**What to do:**
Some of the lines below need repeating. Reproduce exactly those between the lines holding "ATOM 97 O O" and "ATOM 114 C CA", inclusive.

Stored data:
_ _ _ _ _

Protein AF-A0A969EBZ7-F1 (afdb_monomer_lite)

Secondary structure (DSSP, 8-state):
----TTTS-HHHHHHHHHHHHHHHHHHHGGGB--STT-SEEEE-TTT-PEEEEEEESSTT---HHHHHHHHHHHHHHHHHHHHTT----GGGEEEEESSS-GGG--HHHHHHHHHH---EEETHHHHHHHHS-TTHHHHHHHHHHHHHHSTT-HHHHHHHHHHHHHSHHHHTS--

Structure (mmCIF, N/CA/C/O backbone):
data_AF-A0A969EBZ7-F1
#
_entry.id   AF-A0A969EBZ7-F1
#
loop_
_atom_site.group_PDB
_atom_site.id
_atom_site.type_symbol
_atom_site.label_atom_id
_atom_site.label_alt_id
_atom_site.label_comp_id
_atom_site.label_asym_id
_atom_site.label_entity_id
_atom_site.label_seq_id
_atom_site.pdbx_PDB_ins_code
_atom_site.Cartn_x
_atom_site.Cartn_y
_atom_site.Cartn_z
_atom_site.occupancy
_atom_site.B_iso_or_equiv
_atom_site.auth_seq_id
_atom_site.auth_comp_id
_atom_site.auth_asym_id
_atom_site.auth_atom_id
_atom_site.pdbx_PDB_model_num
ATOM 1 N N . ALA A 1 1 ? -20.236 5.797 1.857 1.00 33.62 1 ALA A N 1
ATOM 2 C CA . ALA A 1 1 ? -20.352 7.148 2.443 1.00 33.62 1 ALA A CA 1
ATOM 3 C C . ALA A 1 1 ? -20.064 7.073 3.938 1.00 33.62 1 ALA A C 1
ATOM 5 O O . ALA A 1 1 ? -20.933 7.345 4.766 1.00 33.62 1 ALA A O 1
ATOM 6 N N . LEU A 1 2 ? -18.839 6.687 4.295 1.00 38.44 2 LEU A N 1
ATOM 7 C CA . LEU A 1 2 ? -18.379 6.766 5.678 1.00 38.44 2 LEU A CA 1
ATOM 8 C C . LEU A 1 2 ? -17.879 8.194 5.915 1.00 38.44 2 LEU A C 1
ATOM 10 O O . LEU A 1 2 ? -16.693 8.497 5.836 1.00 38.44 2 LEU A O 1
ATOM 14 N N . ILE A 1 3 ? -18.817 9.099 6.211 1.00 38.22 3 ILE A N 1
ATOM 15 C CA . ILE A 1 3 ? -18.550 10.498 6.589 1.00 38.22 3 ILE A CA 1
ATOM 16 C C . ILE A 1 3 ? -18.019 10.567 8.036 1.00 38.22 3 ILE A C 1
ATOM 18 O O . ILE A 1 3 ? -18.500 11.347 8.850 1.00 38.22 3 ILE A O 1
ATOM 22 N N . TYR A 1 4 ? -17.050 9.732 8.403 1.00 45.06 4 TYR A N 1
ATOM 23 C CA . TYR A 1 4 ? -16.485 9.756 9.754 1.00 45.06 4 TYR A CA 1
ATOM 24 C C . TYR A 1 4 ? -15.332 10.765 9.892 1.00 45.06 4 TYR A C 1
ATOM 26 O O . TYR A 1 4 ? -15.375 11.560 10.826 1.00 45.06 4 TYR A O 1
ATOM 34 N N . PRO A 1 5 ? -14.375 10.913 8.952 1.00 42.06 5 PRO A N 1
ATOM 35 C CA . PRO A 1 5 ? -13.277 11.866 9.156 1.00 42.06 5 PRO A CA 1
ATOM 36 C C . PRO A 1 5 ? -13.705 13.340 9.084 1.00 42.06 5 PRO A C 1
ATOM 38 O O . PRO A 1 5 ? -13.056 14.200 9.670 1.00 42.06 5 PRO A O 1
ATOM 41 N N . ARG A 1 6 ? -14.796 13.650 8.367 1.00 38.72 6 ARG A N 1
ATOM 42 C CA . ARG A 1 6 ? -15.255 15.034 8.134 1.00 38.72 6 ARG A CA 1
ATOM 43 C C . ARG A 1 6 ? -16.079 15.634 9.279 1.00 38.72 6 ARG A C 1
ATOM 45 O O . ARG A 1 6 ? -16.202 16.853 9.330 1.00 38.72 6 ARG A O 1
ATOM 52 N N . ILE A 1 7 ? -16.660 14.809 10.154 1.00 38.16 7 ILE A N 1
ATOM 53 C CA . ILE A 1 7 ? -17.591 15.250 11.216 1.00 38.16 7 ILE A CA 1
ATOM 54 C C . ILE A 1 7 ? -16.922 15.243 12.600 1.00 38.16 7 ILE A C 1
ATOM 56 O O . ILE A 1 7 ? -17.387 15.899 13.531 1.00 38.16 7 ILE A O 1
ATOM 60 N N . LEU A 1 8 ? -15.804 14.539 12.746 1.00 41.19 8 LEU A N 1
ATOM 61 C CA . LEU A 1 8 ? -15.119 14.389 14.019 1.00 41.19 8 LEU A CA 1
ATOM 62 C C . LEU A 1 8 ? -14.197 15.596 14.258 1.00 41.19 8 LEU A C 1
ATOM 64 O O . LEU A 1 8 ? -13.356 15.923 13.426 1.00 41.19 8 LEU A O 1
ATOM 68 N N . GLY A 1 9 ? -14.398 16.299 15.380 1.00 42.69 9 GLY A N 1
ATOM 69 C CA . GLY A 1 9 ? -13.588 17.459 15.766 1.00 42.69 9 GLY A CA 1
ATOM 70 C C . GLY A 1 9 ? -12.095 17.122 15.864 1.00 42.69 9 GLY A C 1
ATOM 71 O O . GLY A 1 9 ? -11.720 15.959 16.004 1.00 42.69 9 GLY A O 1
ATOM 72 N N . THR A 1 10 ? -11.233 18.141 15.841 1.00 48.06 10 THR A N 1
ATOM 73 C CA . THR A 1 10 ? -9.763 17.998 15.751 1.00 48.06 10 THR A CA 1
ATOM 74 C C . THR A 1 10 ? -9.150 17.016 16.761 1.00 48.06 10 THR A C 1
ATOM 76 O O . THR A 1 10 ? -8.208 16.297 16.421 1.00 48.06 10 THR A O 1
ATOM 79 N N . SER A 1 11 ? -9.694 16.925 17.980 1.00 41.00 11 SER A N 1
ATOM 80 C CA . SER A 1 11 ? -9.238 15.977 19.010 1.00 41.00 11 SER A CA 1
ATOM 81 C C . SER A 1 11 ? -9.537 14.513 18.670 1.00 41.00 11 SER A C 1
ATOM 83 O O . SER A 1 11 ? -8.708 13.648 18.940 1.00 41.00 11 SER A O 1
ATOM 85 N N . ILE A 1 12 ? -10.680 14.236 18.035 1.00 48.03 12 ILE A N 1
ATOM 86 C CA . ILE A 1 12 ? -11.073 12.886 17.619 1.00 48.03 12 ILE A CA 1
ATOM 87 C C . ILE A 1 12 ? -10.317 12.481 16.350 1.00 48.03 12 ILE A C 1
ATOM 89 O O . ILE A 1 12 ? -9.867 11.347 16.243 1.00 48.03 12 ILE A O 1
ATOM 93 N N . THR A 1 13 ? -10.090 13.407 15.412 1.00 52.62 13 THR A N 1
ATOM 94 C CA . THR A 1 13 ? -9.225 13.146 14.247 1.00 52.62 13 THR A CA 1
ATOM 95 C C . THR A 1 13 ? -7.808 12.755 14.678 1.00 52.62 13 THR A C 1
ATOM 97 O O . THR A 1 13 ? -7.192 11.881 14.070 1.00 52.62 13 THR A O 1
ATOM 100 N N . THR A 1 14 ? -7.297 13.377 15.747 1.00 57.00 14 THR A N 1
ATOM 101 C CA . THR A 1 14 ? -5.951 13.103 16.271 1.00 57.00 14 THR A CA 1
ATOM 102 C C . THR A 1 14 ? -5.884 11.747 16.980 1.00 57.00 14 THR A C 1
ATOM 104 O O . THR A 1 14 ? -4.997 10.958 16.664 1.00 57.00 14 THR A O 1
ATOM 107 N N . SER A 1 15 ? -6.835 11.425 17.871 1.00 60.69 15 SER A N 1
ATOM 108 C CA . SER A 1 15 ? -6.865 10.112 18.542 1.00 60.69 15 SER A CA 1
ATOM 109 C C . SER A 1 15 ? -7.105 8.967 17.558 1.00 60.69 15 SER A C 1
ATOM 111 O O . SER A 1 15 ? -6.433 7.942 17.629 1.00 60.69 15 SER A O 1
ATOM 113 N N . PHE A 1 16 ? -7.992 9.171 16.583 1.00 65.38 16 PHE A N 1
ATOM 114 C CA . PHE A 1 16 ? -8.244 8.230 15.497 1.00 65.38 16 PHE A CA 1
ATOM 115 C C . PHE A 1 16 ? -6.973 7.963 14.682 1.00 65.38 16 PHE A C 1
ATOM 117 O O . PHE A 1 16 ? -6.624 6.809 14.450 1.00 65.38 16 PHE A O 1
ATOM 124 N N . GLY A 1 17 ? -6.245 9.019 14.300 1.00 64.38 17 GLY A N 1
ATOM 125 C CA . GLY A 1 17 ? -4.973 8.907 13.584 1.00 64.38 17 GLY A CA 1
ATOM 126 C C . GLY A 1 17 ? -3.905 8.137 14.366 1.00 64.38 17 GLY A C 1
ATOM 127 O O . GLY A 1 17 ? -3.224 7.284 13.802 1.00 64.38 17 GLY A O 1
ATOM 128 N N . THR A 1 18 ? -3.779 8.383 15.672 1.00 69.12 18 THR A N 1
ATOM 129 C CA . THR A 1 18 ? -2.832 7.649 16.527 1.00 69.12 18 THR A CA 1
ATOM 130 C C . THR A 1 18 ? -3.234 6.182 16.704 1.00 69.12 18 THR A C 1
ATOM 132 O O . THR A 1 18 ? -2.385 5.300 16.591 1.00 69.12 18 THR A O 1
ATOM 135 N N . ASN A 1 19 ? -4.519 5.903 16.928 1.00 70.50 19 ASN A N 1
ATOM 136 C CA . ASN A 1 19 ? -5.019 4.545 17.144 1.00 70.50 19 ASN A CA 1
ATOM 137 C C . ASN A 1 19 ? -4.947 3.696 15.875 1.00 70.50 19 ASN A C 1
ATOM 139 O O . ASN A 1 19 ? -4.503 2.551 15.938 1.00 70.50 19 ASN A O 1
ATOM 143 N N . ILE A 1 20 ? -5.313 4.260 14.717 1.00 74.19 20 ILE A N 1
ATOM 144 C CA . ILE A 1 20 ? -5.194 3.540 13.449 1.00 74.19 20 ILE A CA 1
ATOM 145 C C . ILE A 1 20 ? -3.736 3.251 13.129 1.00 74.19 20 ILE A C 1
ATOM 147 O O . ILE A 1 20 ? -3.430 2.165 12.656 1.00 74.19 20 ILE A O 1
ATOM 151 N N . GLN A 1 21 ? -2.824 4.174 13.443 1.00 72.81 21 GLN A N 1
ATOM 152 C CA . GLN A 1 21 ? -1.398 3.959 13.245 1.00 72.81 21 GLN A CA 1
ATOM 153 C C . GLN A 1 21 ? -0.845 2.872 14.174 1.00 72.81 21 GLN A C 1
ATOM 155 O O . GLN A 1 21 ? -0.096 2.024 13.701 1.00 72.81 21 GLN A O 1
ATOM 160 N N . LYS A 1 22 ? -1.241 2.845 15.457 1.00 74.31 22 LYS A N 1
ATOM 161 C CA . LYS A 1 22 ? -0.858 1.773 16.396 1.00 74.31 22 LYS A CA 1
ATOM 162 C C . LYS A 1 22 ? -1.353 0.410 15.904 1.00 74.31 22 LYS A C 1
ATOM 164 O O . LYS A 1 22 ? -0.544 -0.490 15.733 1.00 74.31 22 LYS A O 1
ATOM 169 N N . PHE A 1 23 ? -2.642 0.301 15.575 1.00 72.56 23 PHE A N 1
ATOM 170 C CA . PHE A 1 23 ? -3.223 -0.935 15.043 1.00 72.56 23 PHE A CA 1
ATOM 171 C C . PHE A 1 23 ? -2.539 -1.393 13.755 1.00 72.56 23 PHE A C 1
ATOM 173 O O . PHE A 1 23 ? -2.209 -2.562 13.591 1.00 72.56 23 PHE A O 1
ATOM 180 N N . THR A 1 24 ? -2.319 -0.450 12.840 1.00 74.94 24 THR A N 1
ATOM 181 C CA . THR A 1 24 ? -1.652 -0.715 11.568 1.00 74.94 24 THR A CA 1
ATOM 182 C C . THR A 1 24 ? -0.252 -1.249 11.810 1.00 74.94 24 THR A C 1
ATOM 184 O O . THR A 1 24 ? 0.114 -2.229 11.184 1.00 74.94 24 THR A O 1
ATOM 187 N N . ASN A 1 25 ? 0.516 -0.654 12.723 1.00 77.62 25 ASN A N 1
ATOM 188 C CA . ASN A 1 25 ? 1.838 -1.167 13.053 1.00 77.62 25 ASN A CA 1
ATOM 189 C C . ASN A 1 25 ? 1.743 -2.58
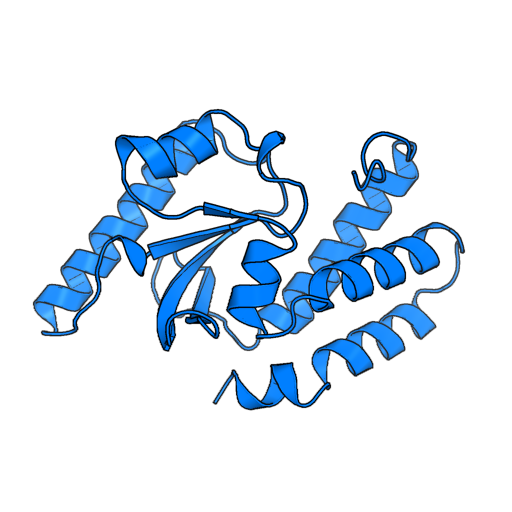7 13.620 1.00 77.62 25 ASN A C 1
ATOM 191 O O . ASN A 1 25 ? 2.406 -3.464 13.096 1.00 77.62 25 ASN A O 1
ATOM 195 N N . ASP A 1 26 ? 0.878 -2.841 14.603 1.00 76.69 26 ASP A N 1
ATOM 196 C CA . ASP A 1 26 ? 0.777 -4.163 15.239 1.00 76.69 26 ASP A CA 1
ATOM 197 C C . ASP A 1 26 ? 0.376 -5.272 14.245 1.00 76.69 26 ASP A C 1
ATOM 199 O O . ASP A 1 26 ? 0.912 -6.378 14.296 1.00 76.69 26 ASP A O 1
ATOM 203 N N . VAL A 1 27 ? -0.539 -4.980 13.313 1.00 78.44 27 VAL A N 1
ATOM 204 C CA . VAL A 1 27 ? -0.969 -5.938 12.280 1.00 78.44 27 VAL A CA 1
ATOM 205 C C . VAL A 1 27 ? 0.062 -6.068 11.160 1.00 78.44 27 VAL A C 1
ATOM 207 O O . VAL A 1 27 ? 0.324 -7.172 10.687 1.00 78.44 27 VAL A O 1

_ _ _ _ _

**Output below:**
ATOM 97 O O . THR A 1 13 ? -7.192 11.881 14.070 1.00 52.62 13 THR A O 1
ATOM 100 N N . THR A 1 14 ? -7.297 13.377 15.747 1.00 57.00 14 THR A N 1
ATOM 101 C CA . THR A 1 14 ? -5.951 13.103 16.271 1.00 57.00 14 THR A CA 1
ATOM 102 C C . THR A 1 14 ? -5.884 11.747 16.980 1.00 57.00 14 THR A C 1
ATOM 104 O O . THR A 1 14 ? -4.997 10.958 16.664 1.00 57.00 14 THR A O 1
ATOM 107 N N . SER A 1 15 ? -6.835 11.425 17.871 1.00 60.69 15 SER A N 1
ATOM 108 C CA . SER A 1 15 ? -6.865 10.112 18.542 1.00 60.69 15 SER A CA 1
ATOM 109 C C . SER A 1 15 ? -7.105 8.967 17.558 1.00 60.69 15 SER A C 1
ATOM 111 O O . SER A 1 15 ? -6.433 7.942 17.629 1.00 60.69 15 SER A O 1
ATOM 113 N N . PHE A 1 16 ? -7.992 9.171 16.583 1.00 65.38 16 PHE A N 1
ATOM 114 C CA . PHE A 1 16 ? -8.244 8.230 15.497 1.00 65.38 16 PHE A CA 1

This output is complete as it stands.